Я никуда не выезжала со своего Щипка всю войну, и это была самая странная, экзотическая, остановившаяся и быстро бегущая жизнь. Рассказывать о бедствиях, утратах, полной ломке характера и необычайно повысившейся роли надежды было бы трю­измом. Все это знают. Помнят также окончание войны, всеобщий подъем духа и наступившее затем оцепенение.

И вот 1946 год. Ахматова и Пастернак выступают в Колонном зале Дома Союзов. «Вы не ходите, это не для белого человека», — сказала мне Анна Андреевна, и я не была. Но она рассказывала, что Пастернак обнаружил полное владение законами эстрады. Переходил с одного конца сцены на другой, приговаривая: «А теперь, чтобы вы не соскучились, я перейду к вам», от кого-то прятался за спины сидящих в президиуме и т. п. (А самой Ахматовой послали из зала записку: «Вы похожи на Екатерину II»). В Политехническом музее, кажется, в июне 1946 г., был отдельный вечер Пастернака с афишами. Там я тоже не была, но знаю, что зал был битком набит, а у подъезда дежу­рила конная милиция.

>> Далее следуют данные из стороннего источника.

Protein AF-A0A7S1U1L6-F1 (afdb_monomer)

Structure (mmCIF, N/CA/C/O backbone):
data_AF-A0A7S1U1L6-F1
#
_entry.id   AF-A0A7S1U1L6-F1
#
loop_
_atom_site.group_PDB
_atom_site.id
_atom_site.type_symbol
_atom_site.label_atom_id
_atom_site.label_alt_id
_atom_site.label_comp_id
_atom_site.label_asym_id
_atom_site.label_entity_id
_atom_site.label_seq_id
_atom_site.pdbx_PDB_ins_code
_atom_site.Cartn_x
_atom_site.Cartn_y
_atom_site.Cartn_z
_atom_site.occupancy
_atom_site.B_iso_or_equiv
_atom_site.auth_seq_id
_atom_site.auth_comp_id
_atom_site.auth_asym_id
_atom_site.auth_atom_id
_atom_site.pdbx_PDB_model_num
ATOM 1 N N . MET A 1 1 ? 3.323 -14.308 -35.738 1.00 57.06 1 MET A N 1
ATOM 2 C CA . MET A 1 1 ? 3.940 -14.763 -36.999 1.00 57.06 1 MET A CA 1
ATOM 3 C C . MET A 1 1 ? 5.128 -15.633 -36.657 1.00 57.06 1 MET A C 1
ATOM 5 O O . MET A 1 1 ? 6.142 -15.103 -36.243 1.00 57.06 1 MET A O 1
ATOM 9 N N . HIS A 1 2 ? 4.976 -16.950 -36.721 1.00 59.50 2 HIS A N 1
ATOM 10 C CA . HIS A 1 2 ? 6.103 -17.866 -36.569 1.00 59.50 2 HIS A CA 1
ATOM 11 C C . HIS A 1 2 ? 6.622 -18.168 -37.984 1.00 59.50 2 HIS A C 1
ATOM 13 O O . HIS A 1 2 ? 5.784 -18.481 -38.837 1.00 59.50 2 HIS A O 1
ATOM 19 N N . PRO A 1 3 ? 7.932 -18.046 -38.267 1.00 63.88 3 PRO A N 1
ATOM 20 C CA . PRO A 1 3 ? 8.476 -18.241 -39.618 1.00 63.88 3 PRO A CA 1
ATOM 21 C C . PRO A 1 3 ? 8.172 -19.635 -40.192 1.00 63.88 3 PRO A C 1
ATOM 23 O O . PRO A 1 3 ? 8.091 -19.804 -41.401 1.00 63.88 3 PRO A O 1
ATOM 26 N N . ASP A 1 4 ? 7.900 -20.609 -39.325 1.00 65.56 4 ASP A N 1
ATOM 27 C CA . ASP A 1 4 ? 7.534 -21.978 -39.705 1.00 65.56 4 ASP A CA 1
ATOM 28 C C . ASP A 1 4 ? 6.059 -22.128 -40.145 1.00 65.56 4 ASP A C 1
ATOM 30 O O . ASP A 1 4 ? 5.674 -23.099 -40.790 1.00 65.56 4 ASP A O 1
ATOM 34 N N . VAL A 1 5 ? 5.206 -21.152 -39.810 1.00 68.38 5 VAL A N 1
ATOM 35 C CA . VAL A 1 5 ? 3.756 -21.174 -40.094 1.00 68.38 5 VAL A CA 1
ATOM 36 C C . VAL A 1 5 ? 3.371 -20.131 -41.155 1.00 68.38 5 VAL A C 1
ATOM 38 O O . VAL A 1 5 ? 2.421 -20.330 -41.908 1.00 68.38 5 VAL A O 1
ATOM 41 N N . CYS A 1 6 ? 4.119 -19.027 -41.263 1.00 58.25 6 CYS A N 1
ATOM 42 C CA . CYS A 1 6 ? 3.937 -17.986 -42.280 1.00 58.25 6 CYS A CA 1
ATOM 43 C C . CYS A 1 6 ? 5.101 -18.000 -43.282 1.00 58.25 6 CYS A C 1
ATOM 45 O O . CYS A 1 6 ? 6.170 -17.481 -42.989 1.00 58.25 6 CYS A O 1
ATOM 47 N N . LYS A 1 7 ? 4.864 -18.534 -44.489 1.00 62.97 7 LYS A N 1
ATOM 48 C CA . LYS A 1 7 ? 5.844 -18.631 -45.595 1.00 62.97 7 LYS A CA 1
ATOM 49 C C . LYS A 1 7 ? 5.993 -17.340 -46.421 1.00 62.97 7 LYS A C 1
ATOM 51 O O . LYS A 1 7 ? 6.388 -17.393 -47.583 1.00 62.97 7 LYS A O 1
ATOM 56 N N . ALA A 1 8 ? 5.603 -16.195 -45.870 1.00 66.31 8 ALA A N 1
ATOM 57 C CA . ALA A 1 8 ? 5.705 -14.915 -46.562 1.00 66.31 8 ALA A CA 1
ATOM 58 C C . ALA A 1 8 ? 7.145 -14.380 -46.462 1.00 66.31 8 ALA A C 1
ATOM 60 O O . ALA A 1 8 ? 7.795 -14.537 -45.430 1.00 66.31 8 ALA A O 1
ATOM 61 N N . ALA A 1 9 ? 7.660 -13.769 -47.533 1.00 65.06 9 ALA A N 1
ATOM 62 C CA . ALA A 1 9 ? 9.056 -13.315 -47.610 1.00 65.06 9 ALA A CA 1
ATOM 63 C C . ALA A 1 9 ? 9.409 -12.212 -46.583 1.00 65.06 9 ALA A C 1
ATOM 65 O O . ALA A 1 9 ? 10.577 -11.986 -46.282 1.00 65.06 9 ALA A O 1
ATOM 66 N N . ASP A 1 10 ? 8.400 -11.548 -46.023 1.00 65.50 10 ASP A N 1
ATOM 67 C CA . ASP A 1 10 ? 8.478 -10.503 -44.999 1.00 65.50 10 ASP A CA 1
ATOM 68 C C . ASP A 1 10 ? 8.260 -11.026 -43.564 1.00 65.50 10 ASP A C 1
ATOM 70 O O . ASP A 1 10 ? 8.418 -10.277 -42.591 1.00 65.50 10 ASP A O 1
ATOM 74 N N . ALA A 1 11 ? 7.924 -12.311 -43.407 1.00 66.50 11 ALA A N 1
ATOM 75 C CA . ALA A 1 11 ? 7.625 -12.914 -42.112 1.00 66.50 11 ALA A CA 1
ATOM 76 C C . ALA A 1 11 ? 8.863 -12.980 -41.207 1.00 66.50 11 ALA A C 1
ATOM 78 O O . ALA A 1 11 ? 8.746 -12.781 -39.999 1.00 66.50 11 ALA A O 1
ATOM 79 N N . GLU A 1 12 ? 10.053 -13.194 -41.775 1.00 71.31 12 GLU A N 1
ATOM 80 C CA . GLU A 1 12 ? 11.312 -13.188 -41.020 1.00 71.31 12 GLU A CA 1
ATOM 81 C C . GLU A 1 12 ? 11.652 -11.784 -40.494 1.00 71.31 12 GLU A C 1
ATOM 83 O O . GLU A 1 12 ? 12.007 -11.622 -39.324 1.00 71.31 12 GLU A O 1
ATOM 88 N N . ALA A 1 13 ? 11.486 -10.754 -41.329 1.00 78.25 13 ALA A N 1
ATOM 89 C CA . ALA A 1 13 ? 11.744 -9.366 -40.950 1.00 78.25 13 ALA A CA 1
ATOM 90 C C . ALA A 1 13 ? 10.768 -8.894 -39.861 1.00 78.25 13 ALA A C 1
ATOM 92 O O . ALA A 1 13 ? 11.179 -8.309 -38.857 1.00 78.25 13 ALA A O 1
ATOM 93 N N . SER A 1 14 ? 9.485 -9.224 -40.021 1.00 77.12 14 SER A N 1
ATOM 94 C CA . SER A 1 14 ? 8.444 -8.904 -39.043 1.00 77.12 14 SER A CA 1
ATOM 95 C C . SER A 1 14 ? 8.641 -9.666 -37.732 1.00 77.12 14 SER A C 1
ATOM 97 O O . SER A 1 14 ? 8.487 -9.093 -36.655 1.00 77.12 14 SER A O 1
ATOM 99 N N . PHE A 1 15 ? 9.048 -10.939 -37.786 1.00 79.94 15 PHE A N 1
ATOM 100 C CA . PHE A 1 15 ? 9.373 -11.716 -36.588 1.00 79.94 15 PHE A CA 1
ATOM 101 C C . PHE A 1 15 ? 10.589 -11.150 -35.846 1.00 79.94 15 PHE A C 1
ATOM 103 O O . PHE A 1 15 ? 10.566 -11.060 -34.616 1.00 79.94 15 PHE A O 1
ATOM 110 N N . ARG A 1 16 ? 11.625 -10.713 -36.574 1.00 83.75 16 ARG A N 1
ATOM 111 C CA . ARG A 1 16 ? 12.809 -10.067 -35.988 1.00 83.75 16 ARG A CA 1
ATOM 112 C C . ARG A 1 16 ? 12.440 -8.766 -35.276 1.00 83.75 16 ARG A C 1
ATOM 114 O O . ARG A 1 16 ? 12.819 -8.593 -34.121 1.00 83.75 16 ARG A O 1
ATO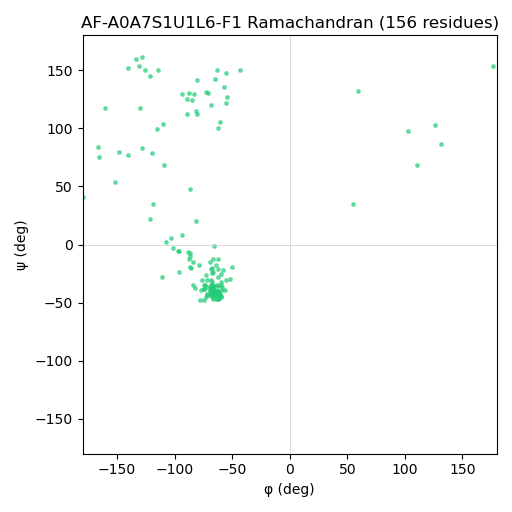M 121 N N . ALA A 1 17 ? 11.639 -7.916 -35.915 1.00 83.75 17 ALA A N 1
ATOM 122 C CA . ALA A 1 17 ? 11.164 -6.666 -35.323 1.00 83.75 17 ALA A CA 1
ATOM 123 C C . ALA A 1 17 ? 10.311 -6.898 -34.062 1.00 83.75 17 ALA A C 1
ATOM 125 O O . ALA A 1 17 ? 10.502 -6.233 -33.045 1.00 83.75 17 ALA A O 1
ATOM 126 N N . ILE A 1 18 ? 9.405 -7.882 -34.094 1.00 85.06 18 ILE A N 1
ATOM 127 C CA . ILE A 1 18 ? 8.575 -8.241 -32.935 1.00 85.06 18 ILE A CA 1
ATOM 128 C C . ILE A 1 18 ? 9.435 -8.805 -31.798 1.00 85.06 18 ILE A C 1
ATOM 130 O O . ILE A 1 18 ? 9.212 -8.461 -30.640 1.00 85.06 18 ILE A O 1
ATOM 134 N N . SER A 1 19 ? 10.433 -9.634 -32.110 1.00 85.75 19 SER A N 1
ATOM 135 C CA . SER A 1 19 ? 11.338 -10.213 -31.109 1.00 85.75 19 SER A CA 1
ATOM 136 C C . SER A 1 19 ? 12.188 -9.143 -30.420 1.00 85.75 19 SER A C 1
ATOM 138 O O . SER A 1 19 ? 12.371 -9.178 -29.203 1.00 85.75 19 SER A O 1
ATOM 140 N N . GLU A 1 20 ? 12.674 -8.160 -31.177 1.00 85.69 20 GLU A N 1
ATOM 141 C CA . GLU A 1 20 ? 13.434 -7.033 -30.635 1.00 85.69 20 GLU A CA 1
ATOM 142 C C . GLU A 1 20 ? 12.567 -6.124 -29.755 1.00 85.69 20 GLU A C 1
ATOM 144 O O . GLU A 1 20 ? 12.964 -5.798 -28.634 1.00 85.69 20 GLU A O 1
ATOM 149 N N . ALA A 1 21 ? 11.357 -5.788 -30.212 1.00 89.31 21 ALA A N 1
ATOM 150 C CA . ALA A 1 21 ? 10.394 -5.027 -29.421 1.00 89.31 21 ALA A CA 1
ATOM 151 C C . ALA A 1 21 ? 10.014 -5.766 -28.130 1.00 89.31 21 ALA A C 1
ATOM 153 O O . ALA A 1 21 ? 9.971 -5.163 -27.058 1.00 89.31 21 ALA A O 1
ATOM 154 N N . TYR A 1 22 ? 9.796 -7.082 -28.211 1.00 87.44 22 TYR A N 1
ATOM 155 C CA . TYR A 1 22 ? 9.485 -7.901 -27.046 1.00 87.44 22 TYR A CA 1
ATOM 156 C C . TYR A 1 22 ? 10.623 -7.883 -26.028 1.00 87.44 22 TYR A C 1
ATOM 158 O O . TYR A 1 22 ? 10.353 -7.664 -24.857 1.00 87.44 22 TYR A O 1
ATOM 166 N N . ARG A 1 23 ? 11.889 -8.005 -26.454 1.00 87.75 23 ARG A N 1
ATOM 167 C CA .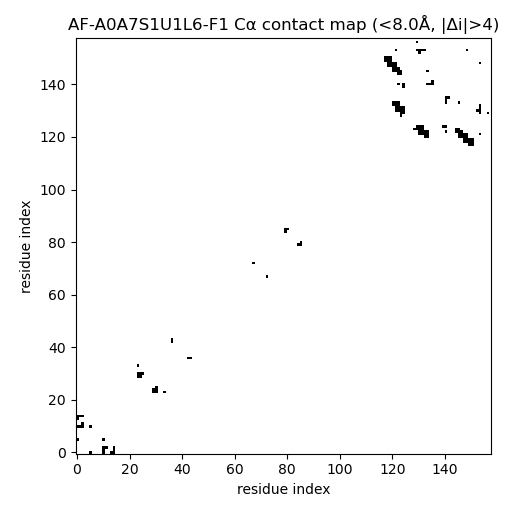 ARG A 1 23 ? 13.053 -7.944 -25.550 1.00 87.75 23 ARG A CA 1
ATOM 168 C C . ARG A 1 23 ? 13.102 -6.652 -24.727 1.00 87.75 23 ARG A C 1
ATOM 170 O O . ARG A 1 23 ? 13.475 -6.687 -23.559 1.00 87.75 23 ARG A O 1
ATOM 177 N N . VAL A 1 24 ? 12.747 -5.521 -25.335 1.00 87.75 24 VAL A N 1
ATOM 178 C CA . VAL A 1 24 ? 12.731 -4.212 -24.661 1.00 87.75 24 VAL A CA 1
ATOM 179 C C . VAL A 1 24 ? 11.505 -4.064 -23.757 1.00 87.75 24 VAL A C 1
ATOM 181 O O . VAL A 1 24 ? 11.617 -3.529 -22.660 1.00 87.75 24 VAL A O 1
ATOM 184 N N . LEU A 1 25 ? 10.339 -4.545 -24.192 1.00 88.81 25 LEU A N 1
ATOM 185 C CA . LEU A 1 25 ? 9.076 -4.372 -23.465 1.00 88.81 25 LEU A CA 1
ATOM 186 C C . LEU A 1 25 ? 8.821 -5.438 -22.387 1.00 88.81 25 LEU A C 1
ATOM 188 O O . LEU A 1 25 ? 7.998 -5.203 -21.500 1.00 88.81 25 LEU A O 1
ATOM 192 N N . SER A 1 26 ? 9.485 -6.595 -22.460 1.00 90.06 26 SER A N 1
ATOM 193 C CA . SER A 1 26 ? 9.336 -7.695 -21.500 1.00 90.06 26 SER A CA 1
ATOM 194 C C . SER A 1 26 ? 10.060 -7.435 -20.183 1.00 90.06 26 SER A C 1
ATOM 196 O O . SER A 1 26 ? 9.627 -7.920 -19.143 1.00 90.06 26 SER A O 1
ATOM 198 N N . ASP A 1 27 ? 11.168 -6.693 -20.223 1.00 90.12 27 ASP A N 1
ATOM 199 C CA . ASP A 1 27 ? 11.929 -6.317 -19.035 1.00 90.12 27 ASP A CA 1
ATOM 200 C C . ASP A 1 27 ? 11.383 -4.997 -18.473 1.00 90.12 27 ASP A C 1
ATOM 202 O O . ASP A 1 27 ? 11.296 -3.989 -19.178 1.00 90.12 27 ASP A O 1
ATOM 206 N N . ALA A 1 28 ? 11.004 -4.999 -17.193 1.00 87.88 28 ALA A N 1
ATOM 207 C CA . ALA A 1 28 ? 10.410 -3.838 -16.538 1.00 87.88 28 ALA A CA 1
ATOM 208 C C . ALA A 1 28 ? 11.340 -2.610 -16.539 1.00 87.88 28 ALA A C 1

Пастернак рвался к широкой аудитории. Ахматова больше радовалась благоговейному почитанию и восхищенному любованию многочисленных знакомых. Повторяли привезенное из Ташкента слово: «королева». Весь литературный beau-monde перебывал тогда на Ордынке у Ардовых, где она останавливалась. Актеры, художники и даже эстрадники хотели засвидетельствовать Ахматовой свое почтенье. Не забывали ее и старые друзья совсем другого толка. Борису Леонидовичу это очень нравилось. Он говорил о впечатлении какого-то прибоя, при мне сравнил квартиру Ардовых с «узловой станцией», а имя ей «Ахматовка».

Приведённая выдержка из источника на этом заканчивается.